There is a lot of folks that are saying that they're not going to try the "buy and hope" philosophy, they are calling it, anymore, that it just didn't pay off for them when the market was really in crisis mode. I'd really like to get your take on buy and hold. First of all, how you define buy and hold? And do you think that we have to really rethink this way of investing that folks have been following for so long?

Rekenthaler: Well, I define buy and hold as something we have a strategic plan for your portfolio. It's probably one that you're going to stick to for a number of year, although your circumstances change and you'll check back in on it. And then there is periodic rebalancing. I'll also accept a little bit of tactical allocation within a buy and hold, where somebody based on how the markets have been or some market signal will tinker with their adjustments, but only in a moderate way.

The reason I've been reading this debate closely is it just reminds me so much of when I started at Morningstar, started at Morningstar in February 1988, this was four months after – if I have done math right, yes, four months after the October 1987 crash. So, I started right after the crash, and I can tell you right then, the words were different, but the sentiment was exactly the same. October 1987 proved that buy and hold didn't work. Well, it certainly didn't work for the three-month period from August to October '87 when the market dropped 35%, 40%.
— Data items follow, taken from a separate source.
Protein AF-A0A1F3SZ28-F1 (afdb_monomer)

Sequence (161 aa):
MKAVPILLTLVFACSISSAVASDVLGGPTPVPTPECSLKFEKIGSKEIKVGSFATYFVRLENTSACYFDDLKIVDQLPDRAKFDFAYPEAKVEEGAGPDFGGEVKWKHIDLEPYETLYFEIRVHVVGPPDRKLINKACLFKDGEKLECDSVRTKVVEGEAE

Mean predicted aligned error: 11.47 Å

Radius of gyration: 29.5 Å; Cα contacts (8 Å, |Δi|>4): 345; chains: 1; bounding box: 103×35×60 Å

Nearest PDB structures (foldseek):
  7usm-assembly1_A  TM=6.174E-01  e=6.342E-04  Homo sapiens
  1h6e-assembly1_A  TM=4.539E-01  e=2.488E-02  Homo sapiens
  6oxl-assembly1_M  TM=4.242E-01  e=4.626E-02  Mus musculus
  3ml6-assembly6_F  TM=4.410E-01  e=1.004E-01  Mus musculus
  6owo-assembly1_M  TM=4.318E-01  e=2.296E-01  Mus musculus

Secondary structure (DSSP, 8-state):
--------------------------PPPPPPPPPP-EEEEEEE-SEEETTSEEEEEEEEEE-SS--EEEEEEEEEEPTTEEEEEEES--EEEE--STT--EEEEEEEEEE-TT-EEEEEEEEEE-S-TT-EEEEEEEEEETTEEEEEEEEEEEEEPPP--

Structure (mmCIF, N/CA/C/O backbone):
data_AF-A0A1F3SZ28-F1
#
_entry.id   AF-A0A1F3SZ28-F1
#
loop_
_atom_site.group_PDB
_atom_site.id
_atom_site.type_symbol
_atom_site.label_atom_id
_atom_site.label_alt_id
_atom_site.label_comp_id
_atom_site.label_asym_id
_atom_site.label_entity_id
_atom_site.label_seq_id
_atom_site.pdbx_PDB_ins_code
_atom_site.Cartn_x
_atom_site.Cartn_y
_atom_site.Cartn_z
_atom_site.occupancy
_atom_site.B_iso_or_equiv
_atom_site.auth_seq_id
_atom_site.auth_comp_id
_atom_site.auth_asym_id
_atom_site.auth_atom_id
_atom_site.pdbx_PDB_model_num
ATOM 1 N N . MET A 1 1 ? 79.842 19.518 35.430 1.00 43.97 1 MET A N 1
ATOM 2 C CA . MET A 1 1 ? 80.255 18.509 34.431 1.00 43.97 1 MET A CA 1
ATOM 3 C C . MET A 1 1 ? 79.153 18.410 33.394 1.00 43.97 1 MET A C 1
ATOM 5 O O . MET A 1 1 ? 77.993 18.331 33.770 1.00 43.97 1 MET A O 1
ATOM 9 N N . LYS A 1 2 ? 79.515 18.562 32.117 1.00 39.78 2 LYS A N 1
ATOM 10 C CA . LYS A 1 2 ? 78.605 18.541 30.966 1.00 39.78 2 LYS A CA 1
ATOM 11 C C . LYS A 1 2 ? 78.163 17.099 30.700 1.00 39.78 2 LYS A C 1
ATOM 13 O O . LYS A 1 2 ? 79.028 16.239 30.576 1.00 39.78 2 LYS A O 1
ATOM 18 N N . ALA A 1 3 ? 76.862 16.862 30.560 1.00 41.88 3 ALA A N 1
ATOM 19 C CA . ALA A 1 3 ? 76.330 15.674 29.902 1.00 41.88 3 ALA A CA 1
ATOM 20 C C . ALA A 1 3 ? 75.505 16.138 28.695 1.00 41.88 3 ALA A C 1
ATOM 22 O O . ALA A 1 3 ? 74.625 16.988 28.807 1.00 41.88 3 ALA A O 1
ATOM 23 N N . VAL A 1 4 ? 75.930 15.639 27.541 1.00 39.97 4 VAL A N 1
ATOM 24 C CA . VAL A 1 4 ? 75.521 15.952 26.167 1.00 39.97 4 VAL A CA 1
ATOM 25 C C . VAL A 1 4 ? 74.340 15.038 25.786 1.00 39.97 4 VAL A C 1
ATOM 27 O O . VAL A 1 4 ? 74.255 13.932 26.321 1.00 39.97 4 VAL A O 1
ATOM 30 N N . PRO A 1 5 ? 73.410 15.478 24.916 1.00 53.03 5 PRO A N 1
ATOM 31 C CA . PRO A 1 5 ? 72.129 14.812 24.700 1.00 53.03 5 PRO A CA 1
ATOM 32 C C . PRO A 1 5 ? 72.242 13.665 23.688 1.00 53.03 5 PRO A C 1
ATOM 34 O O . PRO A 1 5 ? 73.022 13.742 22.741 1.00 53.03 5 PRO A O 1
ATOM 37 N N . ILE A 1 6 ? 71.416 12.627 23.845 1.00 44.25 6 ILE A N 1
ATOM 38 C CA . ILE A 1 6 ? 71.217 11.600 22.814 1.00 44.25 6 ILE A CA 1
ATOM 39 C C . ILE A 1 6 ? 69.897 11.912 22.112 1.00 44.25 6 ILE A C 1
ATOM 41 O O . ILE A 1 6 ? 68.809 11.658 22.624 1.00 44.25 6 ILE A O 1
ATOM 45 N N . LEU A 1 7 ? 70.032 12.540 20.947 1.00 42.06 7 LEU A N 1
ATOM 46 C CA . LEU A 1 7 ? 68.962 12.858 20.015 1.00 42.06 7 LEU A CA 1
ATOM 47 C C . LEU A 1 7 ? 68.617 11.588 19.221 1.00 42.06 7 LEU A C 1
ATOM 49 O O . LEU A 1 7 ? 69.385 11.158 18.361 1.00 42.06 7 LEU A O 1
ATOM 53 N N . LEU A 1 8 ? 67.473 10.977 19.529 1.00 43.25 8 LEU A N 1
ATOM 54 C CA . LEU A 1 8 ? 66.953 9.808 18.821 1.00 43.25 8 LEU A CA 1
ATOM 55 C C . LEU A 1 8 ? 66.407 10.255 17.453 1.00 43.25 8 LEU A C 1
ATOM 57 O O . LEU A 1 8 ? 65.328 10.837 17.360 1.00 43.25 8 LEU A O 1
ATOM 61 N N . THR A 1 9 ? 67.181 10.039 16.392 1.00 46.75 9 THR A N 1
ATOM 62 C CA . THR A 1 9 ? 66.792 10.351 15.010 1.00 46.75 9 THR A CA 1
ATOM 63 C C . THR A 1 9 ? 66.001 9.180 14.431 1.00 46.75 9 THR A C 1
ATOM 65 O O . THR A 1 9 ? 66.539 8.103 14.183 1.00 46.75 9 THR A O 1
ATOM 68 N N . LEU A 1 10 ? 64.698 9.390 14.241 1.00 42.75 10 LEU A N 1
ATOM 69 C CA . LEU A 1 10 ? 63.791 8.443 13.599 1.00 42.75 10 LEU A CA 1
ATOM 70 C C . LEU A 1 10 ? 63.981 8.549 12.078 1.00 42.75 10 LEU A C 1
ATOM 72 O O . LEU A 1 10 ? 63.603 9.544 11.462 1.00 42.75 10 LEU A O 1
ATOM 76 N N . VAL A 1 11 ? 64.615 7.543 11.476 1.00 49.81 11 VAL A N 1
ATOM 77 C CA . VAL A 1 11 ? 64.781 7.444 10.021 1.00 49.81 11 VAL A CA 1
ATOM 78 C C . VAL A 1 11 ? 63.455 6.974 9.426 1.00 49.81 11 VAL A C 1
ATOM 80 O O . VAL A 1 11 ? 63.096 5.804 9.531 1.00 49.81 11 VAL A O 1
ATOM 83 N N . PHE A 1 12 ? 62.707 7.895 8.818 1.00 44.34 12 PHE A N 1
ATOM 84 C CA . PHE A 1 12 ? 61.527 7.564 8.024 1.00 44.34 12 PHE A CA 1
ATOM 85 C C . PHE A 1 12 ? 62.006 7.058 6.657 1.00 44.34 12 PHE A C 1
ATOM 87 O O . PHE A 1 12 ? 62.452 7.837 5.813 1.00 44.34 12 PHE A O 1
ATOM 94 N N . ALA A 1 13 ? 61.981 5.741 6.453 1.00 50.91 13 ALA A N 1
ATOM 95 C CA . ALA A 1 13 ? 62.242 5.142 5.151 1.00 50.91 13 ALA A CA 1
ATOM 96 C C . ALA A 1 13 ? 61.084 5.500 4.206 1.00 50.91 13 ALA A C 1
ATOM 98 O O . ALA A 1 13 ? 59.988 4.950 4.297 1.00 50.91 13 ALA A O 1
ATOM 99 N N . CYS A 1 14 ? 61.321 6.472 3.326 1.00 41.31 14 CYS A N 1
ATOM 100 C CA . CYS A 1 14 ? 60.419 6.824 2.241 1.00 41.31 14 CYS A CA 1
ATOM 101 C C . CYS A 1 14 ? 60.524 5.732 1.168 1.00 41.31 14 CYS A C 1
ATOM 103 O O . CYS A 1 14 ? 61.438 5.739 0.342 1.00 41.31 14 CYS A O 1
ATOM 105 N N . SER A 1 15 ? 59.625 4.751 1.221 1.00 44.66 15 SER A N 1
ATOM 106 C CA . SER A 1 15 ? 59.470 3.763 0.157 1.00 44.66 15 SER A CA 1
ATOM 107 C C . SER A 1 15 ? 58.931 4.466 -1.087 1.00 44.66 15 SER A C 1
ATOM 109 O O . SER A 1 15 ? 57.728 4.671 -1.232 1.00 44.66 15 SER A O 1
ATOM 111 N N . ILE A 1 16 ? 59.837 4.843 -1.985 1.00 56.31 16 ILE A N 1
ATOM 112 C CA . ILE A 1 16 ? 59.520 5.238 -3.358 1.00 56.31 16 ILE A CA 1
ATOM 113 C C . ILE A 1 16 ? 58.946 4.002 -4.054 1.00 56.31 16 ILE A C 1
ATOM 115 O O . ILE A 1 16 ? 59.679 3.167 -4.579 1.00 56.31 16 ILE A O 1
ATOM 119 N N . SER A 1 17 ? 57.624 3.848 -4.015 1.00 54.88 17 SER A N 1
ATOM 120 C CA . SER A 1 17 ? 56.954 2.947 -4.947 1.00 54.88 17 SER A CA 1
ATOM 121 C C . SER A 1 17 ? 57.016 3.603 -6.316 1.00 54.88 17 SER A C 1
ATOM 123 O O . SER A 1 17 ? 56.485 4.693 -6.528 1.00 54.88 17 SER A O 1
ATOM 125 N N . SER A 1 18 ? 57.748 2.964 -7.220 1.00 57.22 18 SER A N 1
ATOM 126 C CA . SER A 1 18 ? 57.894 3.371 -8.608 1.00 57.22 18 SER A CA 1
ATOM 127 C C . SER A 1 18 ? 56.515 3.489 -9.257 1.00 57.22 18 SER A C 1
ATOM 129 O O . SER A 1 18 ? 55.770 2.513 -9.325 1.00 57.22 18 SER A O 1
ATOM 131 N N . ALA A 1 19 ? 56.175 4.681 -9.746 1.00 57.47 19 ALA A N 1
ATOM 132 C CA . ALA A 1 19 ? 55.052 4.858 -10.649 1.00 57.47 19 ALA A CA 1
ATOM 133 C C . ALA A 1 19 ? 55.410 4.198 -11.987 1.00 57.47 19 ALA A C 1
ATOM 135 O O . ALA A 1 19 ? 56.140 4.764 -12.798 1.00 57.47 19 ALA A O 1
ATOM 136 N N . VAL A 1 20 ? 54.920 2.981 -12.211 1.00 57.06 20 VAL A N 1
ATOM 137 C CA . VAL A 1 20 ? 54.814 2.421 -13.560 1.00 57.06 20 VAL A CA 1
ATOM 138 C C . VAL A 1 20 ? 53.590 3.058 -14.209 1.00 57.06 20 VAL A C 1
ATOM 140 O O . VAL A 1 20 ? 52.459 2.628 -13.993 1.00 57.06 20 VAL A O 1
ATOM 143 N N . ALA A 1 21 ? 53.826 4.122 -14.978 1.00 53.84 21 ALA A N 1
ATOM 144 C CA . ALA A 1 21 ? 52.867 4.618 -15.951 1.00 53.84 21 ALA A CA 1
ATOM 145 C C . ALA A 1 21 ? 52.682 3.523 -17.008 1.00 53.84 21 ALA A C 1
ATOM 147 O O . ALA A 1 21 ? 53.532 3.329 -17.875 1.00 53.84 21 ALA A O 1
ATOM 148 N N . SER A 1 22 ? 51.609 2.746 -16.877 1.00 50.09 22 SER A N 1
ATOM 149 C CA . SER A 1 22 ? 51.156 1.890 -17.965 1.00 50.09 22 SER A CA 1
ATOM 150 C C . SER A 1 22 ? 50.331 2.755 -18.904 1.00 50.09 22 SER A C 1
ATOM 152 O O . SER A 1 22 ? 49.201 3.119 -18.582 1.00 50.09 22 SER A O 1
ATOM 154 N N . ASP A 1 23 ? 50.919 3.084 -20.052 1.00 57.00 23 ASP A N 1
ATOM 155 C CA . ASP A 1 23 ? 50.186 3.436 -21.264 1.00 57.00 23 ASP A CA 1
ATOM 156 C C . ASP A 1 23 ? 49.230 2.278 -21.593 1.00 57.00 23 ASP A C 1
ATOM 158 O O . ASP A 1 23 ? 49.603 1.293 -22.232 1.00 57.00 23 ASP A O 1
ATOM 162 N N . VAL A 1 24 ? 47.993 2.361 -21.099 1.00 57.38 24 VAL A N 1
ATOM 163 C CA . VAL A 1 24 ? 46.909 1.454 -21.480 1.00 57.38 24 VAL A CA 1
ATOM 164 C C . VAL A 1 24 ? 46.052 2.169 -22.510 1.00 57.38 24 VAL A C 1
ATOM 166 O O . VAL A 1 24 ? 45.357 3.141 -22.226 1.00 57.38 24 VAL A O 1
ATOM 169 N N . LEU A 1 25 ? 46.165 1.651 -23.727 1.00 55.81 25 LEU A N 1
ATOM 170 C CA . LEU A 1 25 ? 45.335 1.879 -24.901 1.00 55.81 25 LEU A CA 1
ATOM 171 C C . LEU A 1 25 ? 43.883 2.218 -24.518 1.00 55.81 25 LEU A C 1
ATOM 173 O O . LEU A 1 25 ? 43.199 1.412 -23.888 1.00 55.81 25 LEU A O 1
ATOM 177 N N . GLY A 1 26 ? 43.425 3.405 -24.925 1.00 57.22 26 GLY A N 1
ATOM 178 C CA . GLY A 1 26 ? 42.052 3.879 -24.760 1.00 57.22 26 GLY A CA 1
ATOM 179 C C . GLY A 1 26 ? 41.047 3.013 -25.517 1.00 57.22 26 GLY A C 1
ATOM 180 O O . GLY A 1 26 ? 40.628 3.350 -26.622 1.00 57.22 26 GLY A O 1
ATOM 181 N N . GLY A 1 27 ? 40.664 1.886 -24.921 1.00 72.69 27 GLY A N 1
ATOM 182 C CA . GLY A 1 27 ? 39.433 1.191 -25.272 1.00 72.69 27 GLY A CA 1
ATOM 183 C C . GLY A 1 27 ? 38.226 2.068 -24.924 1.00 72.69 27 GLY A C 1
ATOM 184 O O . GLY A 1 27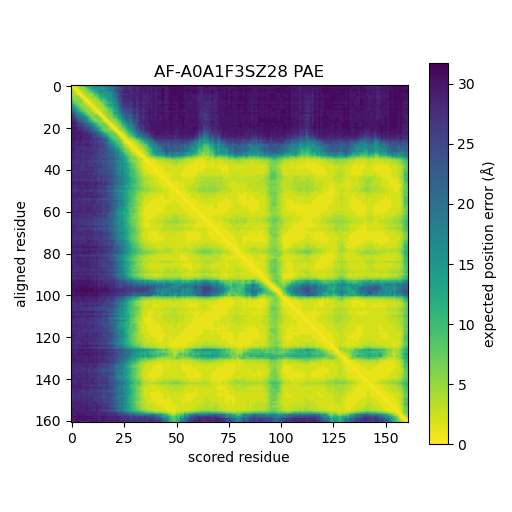 ? 38.337 2.928 -24.044 1.00 72.69 27 GLY A O 1
ATOM 185 N N . PRO A 1 28 ? 37.073 1.890 -25.594 1.00 71.19 28 PRO A N 1
ATOM 186 C CA . PRO A 1 28 ? 35.857 2.575 -25.186 1.00 71.19 28 PRO A CA 1
ATOM 187 C C . PRO A 1 28 ? 35.607 2.248 -23.714 1.00 71.19 28 PRO A C 1
ATOM 189 O O . PRO A 1 28 ? 35.509 1.080 -23.335 1.00 71.19 28 PRO A O 1
ATOM 192 N N . THR A 1 29 ? 35.550 3.282 -22.875 1.00 72.50 29 THR A N 1
ATOM 193 C CA . THR A 1 29 ? 35.113 3.131 -21.489 1.00 72.50 29 THR A CA 1
ATOM 194 C C . THR A 1 29 ? 33.747 2.447 -21.516 1.00 72.50 29 THR A C 1
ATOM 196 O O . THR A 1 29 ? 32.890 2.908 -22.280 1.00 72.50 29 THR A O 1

On the other hand, those who said that buy and hold was dead, certainly they weren't around 10, 15 years later because they came to market with a lot of funds--tactical asset allocation funds at the time where all the rage--most of those funds never lasted more than a decade, they performed poorly, they were out of the market, they missed the rallies.

And so, I ask what's different now, and I don't think – I mean, yes, we have the Internet now, we didn't have the Internet then, and so forth, thanks to Al Gore. But I think the fundamentals of the markets, people's personalities, the issues are just the same as 20 years ago, and I think the natural reaction is after you have a very tough market crash, you say buy and hold didn't work, cause it didn't work over the last year. But, generally speaking, buy and hold does work pretty well under most conditions and my guess is now that we have that crash out of the way behind us, it probably is a pretty good strategy for the next five to 10 years.

Stipp: Well, certainly, I know whenever I hear the words "it's different this time," red flags from me for sure.

Rekenthaler: Sometimes it is different, but I just haven't seen any evidence why it is different this time, except "buy and hope" is a different phrase than we heard 20 years ago. So, that's different.

Stipp: Always something new anyway. John, thanks for joining me.

Rekenthaler: Thank you.

Stipp: For Morningstar, I'm Jason Stipp. Thanks for watching.